*TASK DETAILS*. Somewhere below is a line with "ATOM 225 O O" and, later, a line with "ATOM 233 C CA"; repeat those two lines and all the lines between them, exactly as they are.
─── EXERCISE DATA ───
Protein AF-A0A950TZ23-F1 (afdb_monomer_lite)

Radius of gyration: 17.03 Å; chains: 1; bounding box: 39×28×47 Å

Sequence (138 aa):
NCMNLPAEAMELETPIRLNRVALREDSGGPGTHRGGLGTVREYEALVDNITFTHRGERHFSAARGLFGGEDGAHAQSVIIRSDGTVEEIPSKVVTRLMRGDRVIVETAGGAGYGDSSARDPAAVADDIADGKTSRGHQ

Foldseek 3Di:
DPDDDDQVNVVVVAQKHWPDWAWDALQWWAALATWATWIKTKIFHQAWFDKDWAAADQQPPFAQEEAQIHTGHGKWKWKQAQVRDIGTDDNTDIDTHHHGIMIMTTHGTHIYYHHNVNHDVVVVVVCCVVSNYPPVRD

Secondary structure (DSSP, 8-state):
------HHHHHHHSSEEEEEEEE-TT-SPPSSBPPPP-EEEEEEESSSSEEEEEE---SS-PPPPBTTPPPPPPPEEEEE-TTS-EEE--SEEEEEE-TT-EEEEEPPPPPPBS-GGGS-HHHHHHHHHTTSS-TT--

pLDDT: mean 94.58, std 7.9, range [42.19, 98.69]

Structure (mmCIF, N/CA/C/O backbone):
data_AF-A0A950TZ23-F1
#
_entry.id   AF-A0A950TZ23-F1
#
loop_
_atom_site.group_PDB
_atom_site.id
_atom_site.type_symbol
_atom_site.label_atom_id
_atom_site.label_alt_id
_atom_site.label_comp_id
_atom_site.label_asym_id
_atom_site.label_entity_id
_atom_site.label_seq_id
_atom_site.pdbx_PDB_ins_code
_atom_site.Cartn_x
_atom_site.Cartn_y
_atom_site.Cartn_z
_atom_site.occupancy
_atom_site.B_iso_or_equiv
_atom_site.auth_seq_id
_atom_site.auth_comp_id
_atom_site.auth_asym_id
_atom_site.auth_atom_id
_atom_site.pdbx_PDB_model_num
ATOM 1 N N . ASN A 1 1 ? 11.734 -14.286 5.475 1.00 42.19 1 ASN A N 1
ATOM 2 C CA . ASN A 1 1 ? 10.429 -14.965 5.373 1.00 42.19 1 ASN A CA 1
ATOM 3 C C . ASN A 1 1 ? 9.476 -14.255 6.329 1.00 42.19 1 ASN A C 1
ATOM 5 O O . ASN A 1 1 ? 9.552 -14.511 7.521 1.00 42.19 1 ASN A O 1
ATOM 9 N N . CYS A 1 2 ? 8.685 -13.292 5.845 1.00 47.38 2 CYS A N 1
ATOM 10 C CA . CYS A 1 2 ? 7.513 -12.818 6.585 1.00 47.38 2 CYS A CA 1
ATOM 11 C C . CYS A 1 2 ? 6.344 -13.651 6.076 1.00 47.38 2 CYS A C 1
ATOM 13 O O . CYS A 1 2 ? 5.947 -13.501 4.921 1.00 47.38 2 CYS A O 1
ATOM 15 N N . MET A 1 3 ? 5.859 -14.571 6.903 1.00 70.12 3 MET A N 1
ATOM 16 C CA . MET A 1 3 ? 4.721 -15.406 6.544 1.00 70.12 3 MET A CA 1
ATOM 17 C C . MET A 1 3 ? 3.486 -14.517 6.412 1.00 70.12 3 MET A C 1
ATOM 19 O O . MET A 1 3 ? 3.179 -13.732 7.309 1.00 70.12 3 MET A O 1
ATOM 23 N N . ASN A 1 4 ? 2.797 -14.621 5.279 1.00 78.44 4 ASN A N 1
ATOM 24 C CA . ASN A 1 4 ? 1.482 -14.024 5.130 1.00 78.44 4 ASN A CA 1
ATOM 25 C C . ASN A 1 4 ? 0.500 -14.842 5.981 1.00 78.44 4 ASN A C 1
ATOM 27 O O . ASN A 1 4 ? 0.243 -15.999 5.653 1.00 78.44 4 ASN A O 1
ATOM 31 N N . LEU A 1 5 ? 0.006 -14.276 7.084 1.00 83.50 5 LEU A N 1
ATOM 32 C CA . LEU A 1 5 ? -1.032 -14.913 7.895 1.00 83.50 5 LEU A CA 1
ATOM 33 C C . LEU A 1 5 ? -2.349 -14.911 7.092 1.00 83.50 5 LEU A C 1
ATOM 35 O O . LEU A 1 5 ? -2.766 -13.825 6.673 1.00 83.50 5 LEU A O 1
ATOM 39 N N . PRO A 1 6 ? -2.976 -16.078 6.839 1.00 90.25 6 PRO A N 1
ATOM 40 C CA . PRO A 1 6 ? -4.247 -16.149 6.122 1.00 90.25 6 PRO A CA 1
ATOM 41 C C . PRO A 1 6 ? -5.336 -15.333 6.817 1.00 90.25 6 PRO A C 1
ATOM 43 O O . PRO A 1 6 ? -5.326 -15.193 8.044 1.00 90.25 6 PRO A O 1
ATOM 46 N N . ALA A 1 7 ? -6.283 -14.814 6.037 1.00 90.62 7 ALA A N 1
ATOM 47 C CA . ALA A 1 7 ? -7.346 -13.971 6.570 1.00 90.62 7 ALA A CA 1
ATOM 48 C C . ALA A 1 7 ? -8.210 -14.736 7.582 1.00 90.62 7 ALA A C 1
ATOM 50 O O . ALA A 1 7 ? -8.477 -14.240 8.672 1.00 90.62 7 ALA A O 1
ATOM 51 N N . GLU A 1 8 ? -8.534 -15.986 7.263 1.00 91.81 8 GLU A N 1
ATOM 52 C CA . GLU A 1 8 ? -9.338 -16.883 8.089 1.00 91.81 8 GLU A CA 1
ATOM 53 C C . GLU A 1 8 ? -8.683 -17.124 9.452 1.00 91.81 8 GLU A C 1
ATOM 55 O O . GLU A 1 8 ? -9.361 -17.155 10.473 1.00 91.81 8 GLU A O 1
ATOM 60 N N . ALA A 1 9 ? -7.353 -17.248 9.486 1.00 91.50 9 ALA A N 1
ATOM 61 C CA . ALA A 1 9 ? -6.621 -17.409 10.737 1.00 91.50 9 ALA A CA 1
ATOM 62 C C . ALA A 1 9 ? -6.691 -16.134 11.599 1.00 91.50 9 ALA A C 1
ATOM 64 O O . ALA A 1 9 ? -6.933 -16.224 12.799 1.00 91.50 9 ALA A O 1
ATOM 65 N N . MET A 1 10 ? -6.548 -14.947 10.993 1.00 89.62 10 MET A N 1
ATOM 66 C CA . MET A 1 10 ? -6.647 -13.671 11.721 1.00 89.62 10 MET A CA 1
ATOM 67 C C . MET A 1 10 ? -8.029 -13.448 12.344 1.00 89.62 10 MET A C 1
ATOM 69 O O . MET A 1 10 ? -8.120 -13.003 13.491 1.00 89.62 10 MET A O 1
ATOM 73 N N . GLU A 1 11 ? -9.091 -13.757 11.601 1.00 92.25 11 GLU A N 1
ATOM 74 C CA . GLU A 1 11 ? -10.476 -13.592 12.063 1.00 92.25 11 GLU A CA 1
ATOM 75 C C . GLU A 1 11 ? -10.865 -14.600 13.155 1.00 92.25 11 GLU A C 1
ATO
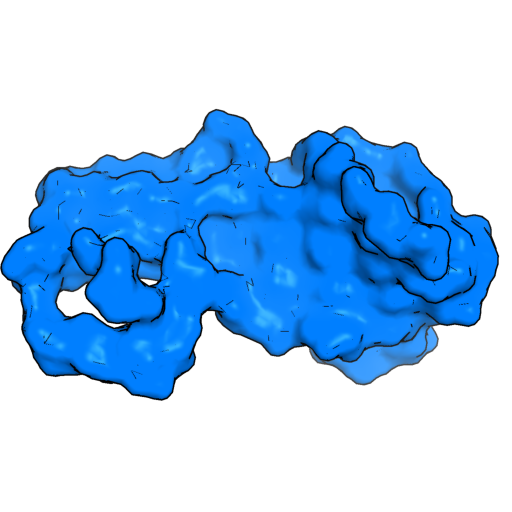M 77 O O . GLU A 1 11 ? -11.735 -14.318 13.976 1.00 92.25 11 GLU A O 1
ATOM 82 N N . LEU A 1 12 ? -10.210 -15.766 13.205 1.00 93.06 12 LEU A N 1
ATOM 83 C CA . LEU A 1 12 ? -10.404 -16.744 14.281 1.00 93.06 12 LEU A CA 1
ATOM 84 C C . LEU A 1 12 ? -9.729 -16.321 15.591 1.00 93.06 12 LEU A C 1
ATOM 86 O O . LEU A 1 12 ? -10.236 -16.622 16.671 1.00 93.06 12 LEU A O 1
ATOM 90 N N . GLU A 1 13 ? -8.581 -15.649 15.508 1.00 91.00 13 GLU A N 1
ATOM 91 C CA . GLU A 1 13 ? -7.773 -15.292 16.679 1.00 91.00 13 GLU A CA 1
ATOM 92 C C . GLU A 1 13 ? -8.195 -13.971 17.329 1.00 91.00 13 GLU A C 1
ATOM 94 O O . GLU A 1 13 ? -7.936 -13.749 18.515 1.00 91.00 13 GLU A O 1
ATOM 99 N N . THR A 1 14 ? -8.830 -13.073 16.573 1.00 90.56 14 THR A N 1
ATOM 100 C CA . THR A 1 14 ? -9.151 -11.720 17.040 1.00 90.56 14 THR A CA 1
ATOM 101 C C . THR A 1 14 ? -10.530 -11.266 16.565 1.00 90.56 14 THR A C 1
ATOM 103 O O . THR A 1 14 ? -10.964 -11.666 15.489 1.00 90.56 14 THR A O 1
ATOM 106 N N . PRO A 1 15 ? -11.240 -10.408 17.327 1.00 95.69 15 PRO A N 1
ATOM 107 C CA . PRO A 1 15 ? -12.577 -9.937 16.968 1.00 95.69 15 PRO A CA 1
ATOM 108 C C . PRO A 1 15 ? -12.518 -8.833 15.898 1.00 95.69 15 PRO A C 1
ATOM 110 O O . PRO A 1 15 ? -12.996 -7.714 16.104 1.00 95.69 15 PRO A O 1
ATOM 113 N N . ILE A 1 16 ? -11.902 -9.143 14.761 1.00 95.88 16 ILE A N 1
ATOM 114 C CA . ILE A 1 16 ? -11.774 -8.269 13.598 1.00 95.88 16 ILE A CA 1
ATOM 115 C C . ILE A 1 16 ? -12.293 -8.984 12.352 1.00 95.88 16 ILE A C 1
ATOM 117 O O . ILE A 1 16 ? -12.327 -10.211 12.303 1.00 95.88 16 ILE A O 1
ATOM 121 N N . ARG A 1 17 ? -12.656 -8.209 11.334 1.00 96.69 17 ARG A N 1
ATOM 122 C CA . ARG A 1 17 ? -12.925 -8.700 9.981 1.00 96.69 17 ARG A CA 1
ATOM 123 C C . ARG A 1 17 ? -11.934 -8.098 8.998 1.00 96.69 17 ARG A C 1
ATOM 125 O O . ARG A 1 17 ? -11.625 -6.912 9.082 1.00 96.69 17 ARG A O 1
ATOM 132 N N . LEU A 1 18 ? -11.453 -8.899 8.059 1.00 96.31 18 LEU A N 1
ATOM 133 C CA . LEU A 1 18 ? -10.617 -8.457 6.952 1.00 96.31 18 LEU A CA 1
ATOM 134 C C . LEU A 1 18 ? -11.492 -8.135 5.740 1.00 96.31 18 LEU A C 1
ATOM 136 O O . LEU A 1 18 ? -11.932 -9.020 5.014 1.00 96.31 18 LEU A O 1
ATOM 140 N N . ASN A 1 19 ? -11.708 -6.847 5.489 1.00 96.62 19 ASN A N 1
ATOM 141 C CA . ASN A 1 19 ? -12.512 -6.394 4.349 1.00 96.62 19 ASN A CA 1
ATOM 142 C C . ASN A 1 19 ? -11.708 -6.358 3.044 1.00 96.62 19 ASN A C 1
ATOM 144 O O . ASN A 1 19 ? -12.271 -6.489 1.957 1.00 96.62 19 ASN A O 1
ATOM 148 N N . ARG A 1 20 ? -10.386 -6.163 3.133 1.00 95.75 20 ARG A N 1
ATOM 149 C CA . ARG A 1 20 ? -9.510 -6.060 1.963 1.00 95.75 20 ARG A CA 1
ATOM 150 C C . ARG A 1 20 ? -8.123 -6.605 2.264 1.00 95.75 20 ARG A C 1
ATOM 152 O O . ARG A 1 20 ? -7.491 -6.198 3.236 1.00 95.75 20 ARG A O 1
ATOM 159 N N . VAL A 1 21 ? -7.629 -7.454 1.366 1.00 94.56 21 VAL A N 1
ATOM 160 C CA . VAL A 1 21 ? -6.213 -7.815 1.232 1.00 94.56 21 VAL A CA 1
ATOM 161 C C . VAL A 1 21 ? -5.885 -7.739 -0.252 1.00 94.56 21 VAL A C 1
ATOM 163 O O . VAL A 1 21 ? -6.344 -8.567 -1.032 1.00 94.56 21 VAL A O 1
ATOM 166 N N . ALA A 1 22 ? -5.147 -6.711 -0.659 1.00 95.50 22 ALA A N 1
ATOM 167 C CA . ALA A 1 22 ? -4.896 -6.440 -2.072 1.00 95.50 22 ALA A CA 1
ATOM 168 C C . ALA A 1 22 ? -3.480 -5.914 -2.308 1.00 95.50 22 ALA A C 1
ATOM 170 O O . ALA A 1 22 ? -2.829 -5.408 -1.391 1.00 95.50 22 ALA A O 1
ATOM 171 N N . LEU A 1 23 ? -3.025 -5.989 -3.559 1.00 96.69 23 LEU A N 1
ATOM 172 C CA . LEU A 1 23 ? -1.894 -5.183 -4.010 1.00 96.69 23 LEU A CA 1
ATOM 173 C C . LEU A 1 23 ? -2.295 -3.702 -4.011 1.00 96.69 23 LEU A C 1
ATOM 175 O O . LEU A 1 23 ? -3.455 -3.356 -4.246 1.00 96.69 23 LEU A O 1
ATOM 179 N N . ARG A 1 24 ? -1.328 -2.835 -3.711 1.00 97.12 24 ARG A N 1
ATOM 180 C CA . ARG A 1 24 ? -1.488 -1.385 -3.787 1.00 97.12 24 ARG A CA 1
ATOM 181 C C . ARG A 1 24 ? -1.082 -0.935 -5.185 1.00 97.12 24 ARG A C 1
ATOM 183 O O . ARG A 1 24 ? 0.110 -0.825 -5.464 1.00 97.12 24 ARG A O 1
ATOM 190 N N . GLU A 1 25 ? -2.065 -0.732 -6.050 1.00 97.69 25 GLU A N 1
ATOM 191 C CA . GLU A 1 25 ? -1.874 -0.126 -7.373 1.00 97.69 25 GLU A CA 1
ATOM 192 C C . GLU A 1 25 ? -1.079 1.189 -7.251 1.00 97.69 25 GLU A C 1
ATOM 194 O O . GLU A 1 25 ? -1.159 1.870 -6.224 1.00 97.69 25 GLU A O 1
ATOM 199 N N . ASP A 1 26 ? -0.247 1.494 -8.249 1.00 97.38 26 ASP A N 1
ATOM 200 C CA . ASP A 1 26 ? 0.558 2.729 -8.331 1.00 97.38 26 ASP A CA 1
ATOM 201 C C . ASP A 1 26 ? 1.526 2.958 -7.155 1.00 97.38 26 ASP A C 1
ATOM 203 O O . ASP A 1 26 ? 1.965 4.070 -6.868 1.00 97.38 26 ASP A O 1
ATOM 207 N N . SER A 1 27 ? 1.859 1.903 -6.406 1.00 97.94 27 SER A N 1
ATOM 208 C CA . SER A 1 27 ? 2.798 2.027 -5.285 1.00 97.94 27 SER A CA 1
ATOM 209 C C . SER A 1 27 ? 4.253 1.809 -5.675 1.00 97.94 27 SER A C 1
ATOM 211 O O . SER A 1 27 ? 5.144 2.321 -5.000 1.00 97.94 27 SER A O 1
ATOM 213 N N . GLY A 1 28 ? 4.508 1.019 -6.715 1.00 97.75 28 GLY A N 1
ATOM 214 C CA . GLY A 1 28 ? 5.857 0.714 -7.172 1.00 97.75 28 GLY A CA 1
ATOM 215 C C . GLY A 1 28 ? 6.410 1.837 -8.037 1.00 97.75 28 GLY A C 1
ATOM 216 O O . GLY A 1 28 ? 5.774 2.201 -9.017 1.00 97.75 28 GLY A O 1
ATOM 217 N N . GLY A 1 29 ? 7.606 2.325 -7.713 1.00 97.62 29 GLY A N 1
ATOM 218 C CA . GLY A 1 29 ? 8.249 3.416 -8.439 1.00 97.62 29 GLY A CA 1
ATOM 219 C C . GLY A 1 29 ? 8.431 3.090 -9.929 1.00 97.62 29 GLY A C 1
ATOM 220 O O . GLY A 1 29 ? 8.925 1.994 -10.243 1.00 97.62 29 GLY A O 1
ATOM 221 N N . PRO A 1 30 ? 8.039 4.000 -10.838 1.00 97.50 30 PRO A N 1
ATOM 222 C CA . PRO A 1 30 ? 8.268 3.852 -12.269 1.00 97.50 30 PRO A CA 1
ATOM 223 C C . PRO A 1 30 ? 9.742 3.685 -12.649 1.00 97.50 30 PRO A C 1
ATOM 225 O O . PRO A 1 30 ? 10.649 4.196 -11.997 1.00 97.50 30 PRO A O 1
ATOM 228 N N . GLY A 1 31 ? 9.994 2.941 -13.721 1.00 96.88 31 GLY A N 1
ATOM 229 C CA . GLY A 1 31 ? 11.330 2.740 -14.276 1.00 96.88 31 GLY A CA 1
ATOM 230 C C . GLY A 1 31 ? 11.341 1.653 -15.345 1.00 96.88 31 GLY A C 1
ATOM 231 O O . GLY A 1 31 ? 10.350 0.929 -15.518 1.00 96.88 31 GLY A O 1
ATOM 232 N N . THR A 1 32 ? 12.472 1.480 -16.035 1.00 97.38 32 THR A N 1
ATOM 233 C CA . THR A 1 32 ? 12.666 0.359 -16.979 1.00 97.38 32 THR A CA 1
ATOM 234 C C . THR A 1 32 ? 12.274 -0.967 -16.314 1.00 97.38 32 THR A C 1
ATOM 236 O O . THR A 1 32 ? 11.540 -1.780 -16.883 1.00 97.38 32 THR A O 1
ATOM 239 N N . HIS A 1 33 ? 12.651 -1.130 -15.043 1.00 97.19 33 HIS A N 1
ATOM 240 C CA . HIS A 1 33 ? 12.101 -2.123 -14.127 1.00 97.19 33 HIS A CA 1
ATOM 241 C C . HIS A 1 33 ? 11.384 -1.421 -12.965 1.00 97.19 33 HIS A C 1
ATOM 243 O O . HIS A 1 33 ? 12.019 -0.807 -12.112 1.00 97.19 33 HIS A O 1
ATOM 249 N N . ARG A 1 34 ? 10.053 -1.518 -12.936 1.00 97.69 34 ARG A N 1
ATOM 250 C CA . ARG A 1 34 ? 9.184 -0.952 -11.903 1.00 97.69 34 ARG A CA 1
ATOM 251 C C . ARG A 1 34 ? 9.462 -1.612 -10.557 1.00 97.69 34 ARG A C 1
ATOM 253 O O . ARG A 1 34 ? 9.637 -2.832 -10.474 1.00 97.69 34 ARG A O 1
ATOM 260 N N . GLY A 1 35 ? 9.427 -0.814 -9.498 1.00 97.81 35 GLY A N 1
ATOM 261 C CA . GLY A 1 35 ? 9.506 -1.318 -8.135 1.00 97.81 35 GLY A CA 1
ATOM 262 C C . GLY A 1 35 ? 8.340 -2.241 -7.776 1.00 97.81 35 GLY A C 1
ATOM 263 O O . GLY A 1 35 ? 7.236 -2.105 -8.296 1.00 97.81 35 GLY A O 1
ATOM 264 N N . GLY A 1 36 ? 8.560 -3.192 -6.866 1.00 97.69 36 GLY A N 1
ATOM 265 C CA . GLY A 1 36 ? 7.492 -4.072 -6.377 1.00 97.69 36 GLY A CA 1
ATOM 266 C C . GLY A 1 36 ? 6.341 -3.288 -5.736 1.00 97.69 36 GLY A C 1
ATOM 267 O O . GLY A 1 36 ? 6.565 -2.237 -5.140 1.00 97.69 36 GLY A O 1
ATOM 268 N N . LEU A 1 37 ? 5.112 -3.794 -5.848 1.00 98.06 37 LEU A N 1
ATOM 269 C CA . LEU A 1 37 ? 3.965 -3.137 -5.224 1.00 98.06 37 LEU A CA 1
ATOM 270 C C . LEU A 1 37 ? 3.950 -3.368 -3.715 1.00 98.06 37 LEU A C 1
ATOM 272 O O . LEU A 1 37 ? 4.300 -4.445 -3.228 1.00 98.06 37 LEU A O 1
ATOM 276 N N . GLY A 1 38 ? 3.474 -2.361 -2.998 1.00 96.88 38 GLY A N 1
ATOM 277 C CA . GLY A 1 38 ? 2.966 -2.516 -1.651 1.00 96.88 38 GLY A CA 1
ATOM 278 C C . GLY A 1 38 ? 1.642 -3.284 -1.630 1.00 96.88 38 GLY A C 1
ATOM 279 O O . GLY A 1 38 ? 1.130 -3.789 -2.631 1.00 96.88 38 GLY A O 1
ATOM 280 N N . THR A 1 39 ? 1.062 -3.347 -0.445 1.00 96.44 39 THR A N 1
ATOM 281 C CA . THR A 1 39 ? -0.204 -4.020 -0.147 1.00 96.44 39 THR A CA 1
ATOM 282 C C . THR A 1 39 ? -1.123 -3.099 0.635 1.00 96.44 39 THR A C 1
ATOM 284 O O . THR A 1 39 ? -0.649 -2.283 1.430 1.00 96.44 39 THR A O 1
ATOM 287 N N . VAL A 1 40 ? -2.425 -3.267 0.423 1.00 97.31 40 VAL A N 1
ATOM 288 C CA . VAL A 1 40 ? -3.492 -2.640 1.202 1.00 97.31 40 VAL A CA 1
ATOM 289 C C . VAL A 1 40 ? -4.149 -3.712 2.059 1.00 97.31 40 VAL A C 1
ATOM 291 O O . VAL A 1 40 ? -4.583 -4.745 1.537 1.00 97.31 40 VAL A O 1
ATOM 294 N N . ARG A 1 41 ? -4.238 -3.459 3.365 1.00 96.12 41 ARG A N 1
ATOM 295 C CA . ARG A 1 41 ? -5.02
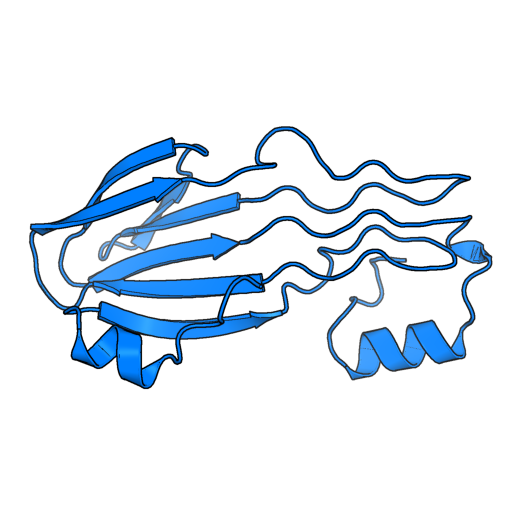0 -4.270 4.299 1.00 96.12 41 ARG A CA 1
ATOM 296 C C . ARG A 1 41 ? -6.036 -3.418 5.024 1.00 96.12 41 ARG A C 1
ATOM 298 O O . ARG A 1 41 ? -5.679 -2.383 5.576 1.00 96.12 41 ARG A O 1
ATOM 305 N N . GLU A 1 42 ? -7.272 -3.884 5.046 1.00 97.81 42 GLU A N 1
ATOM 306 C CA . GLU A 1 42 ? -8.362 -3.220 5.743 1.00 97.81 42 GLU A CA 1
ATOM 307 C C . GLU A 1 42 ? -8.957 -4.135 6.808 1.00 97.81 42 GLU A C 1
ATOM 309 O O . GLU A 1 42 ? -9.445 -5.222 6.495 1.00 97.81 42 GLU A O 1
ATOM 314 N N . TYR A 1 43 ? -8.940 -3.656 8.048 1.00 97.44 43 TYR A N 1
ATOM 315 C CA . TYR A 1 43 ? -9.446 -4.356 9.220 1.00 97.44 43 TYR A CA 1
ATOM 316 C C . TYR A 1 43 ? -10.637 -3.608 9.802 1.00 97.44 43 TYR A C 1
ATOM 318 O O . TYR A 1 43 ? -10.527 -2.416 10.058 1.00 97.44 43 TYR A O 1
ATOM 326 N N . GLU A 1 44 ? -11.735 -4.295 10.078 1.00 98.25 44 GLU A N 1
ATOM 327 C CA . GLU A 1 44 ? -12.898 -3.760 10.783 1.00 98.25 44 GLU A CA 1
ATOM 328 C C . GLU A 1 44 ? -12.956 -4.322 12.202 1.00 98.25 44 GLU A C 1
ATOM 330 O O . GLU A 1 44 ? -12.850 -5.532 12.406 1.00 98.25 44 GLU A O 1
ATOM 335 N N . ALA A 1 45 ? -13.140 -3.453 13.191 1.00 98.25 45 ALA A N 1
ATOM 336 C CA . ALA A 1 45 ? -13.334 -3.848 14.578 1.00 98.25 45 ALA A CA 1
ATOM 337 C C . ALA A 1 45 ? -14.764 -4.369 14.802 1.00 98.25 45 ALA A C 1
ATOM 339 O O . ALA A 1 45 ? -15.738 -3.632 14.654 1.00 98.25 45 ALA A O 1
ATOM 340 N N . LEU A 1 46 ? -14.908 -5.628 15.224 1.00 98.19 46 LEU A N 1
ATOM 341 C CA . LEU A 1 46 ? -16.223 -6.245 15.448 1.00 98.19 46 LEU A CA 1
ATOM 342 C C . LEU A 1 46 ? -16.737 -6.081 16.882 1.00 98.19 46 LEU A C 1
ATOM 344 O O . LEU A 1 46 ? -17.857 -6.499 17.180 1.00 98.19 46 LEU A O 1
ATOM 348 N N . VAL A 1 47 ? -15.944 -5.502 17.783 1.00 98.12 47 VAL A N 1
ATOM 349 C CA . VAL A 1 47 ? -16.308 -5.212 19.177 1.00 98.12 47 VAL A CA 1
ATOM 350 C C . VAL A 1 47 ? -15.676 -3.897 19.628 1.00 98.12 47 VAL A C 1
ATOM 352 O O . VAL A 1 47 ? -14.768 -3.379 18.982 1.00 98.12 47 VAL A O 1
ATOM 355 N N . ASP A 1 48 ? -16.152 -3.368 20.750 1.00 98.19 48 ASP A N 1
ATOM 356 C CA . ASP A 1 48 ? -15.618 -2.142 21.337 1.00 98.19 48 ASP A CA 1
ATOM 357 C C . ASP A 1 48 ? -14.305 -2.375 22.087 1.00 98.19 48 ASP A C 1
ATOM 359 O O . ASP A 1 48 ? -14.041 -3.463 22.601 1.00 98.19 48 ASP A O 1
───
*RESPONSE*.
ATOM 225 O O . PRO A 1 30 ? 10.649 4.196 -11.997 1.00 97.50 30 PRO A O 1
ATOM 228 N N . GLY A 1 31 ? 9.994 2.941 -13.721 1.00 96.88 31 GLY A N 1
ATOM 229 C CA . GLY A 1 31 ? 11.330 2.740 -14.276 1.00 96.88 31 GLY A CA 1
ATOM 230 C C . GLY A 1 31 ? 11.341 1.653 -15.345 1.00 96.88 31 GLY A C 1
ATOM 231 O O . GLY A 1 31 ? 10.350 0.929 -15.518 1.00 96.88 31 GLY A O 1
ATOM 232 N N . THR A 1 32 ? 12.472 1.480 -16.035 1.00 97.38 32 THR A N 1
ATOM 233 C CA . THR A 1 32 ? 12.666 0.359 -16.979 1.00 97.38 32 THR A CA 1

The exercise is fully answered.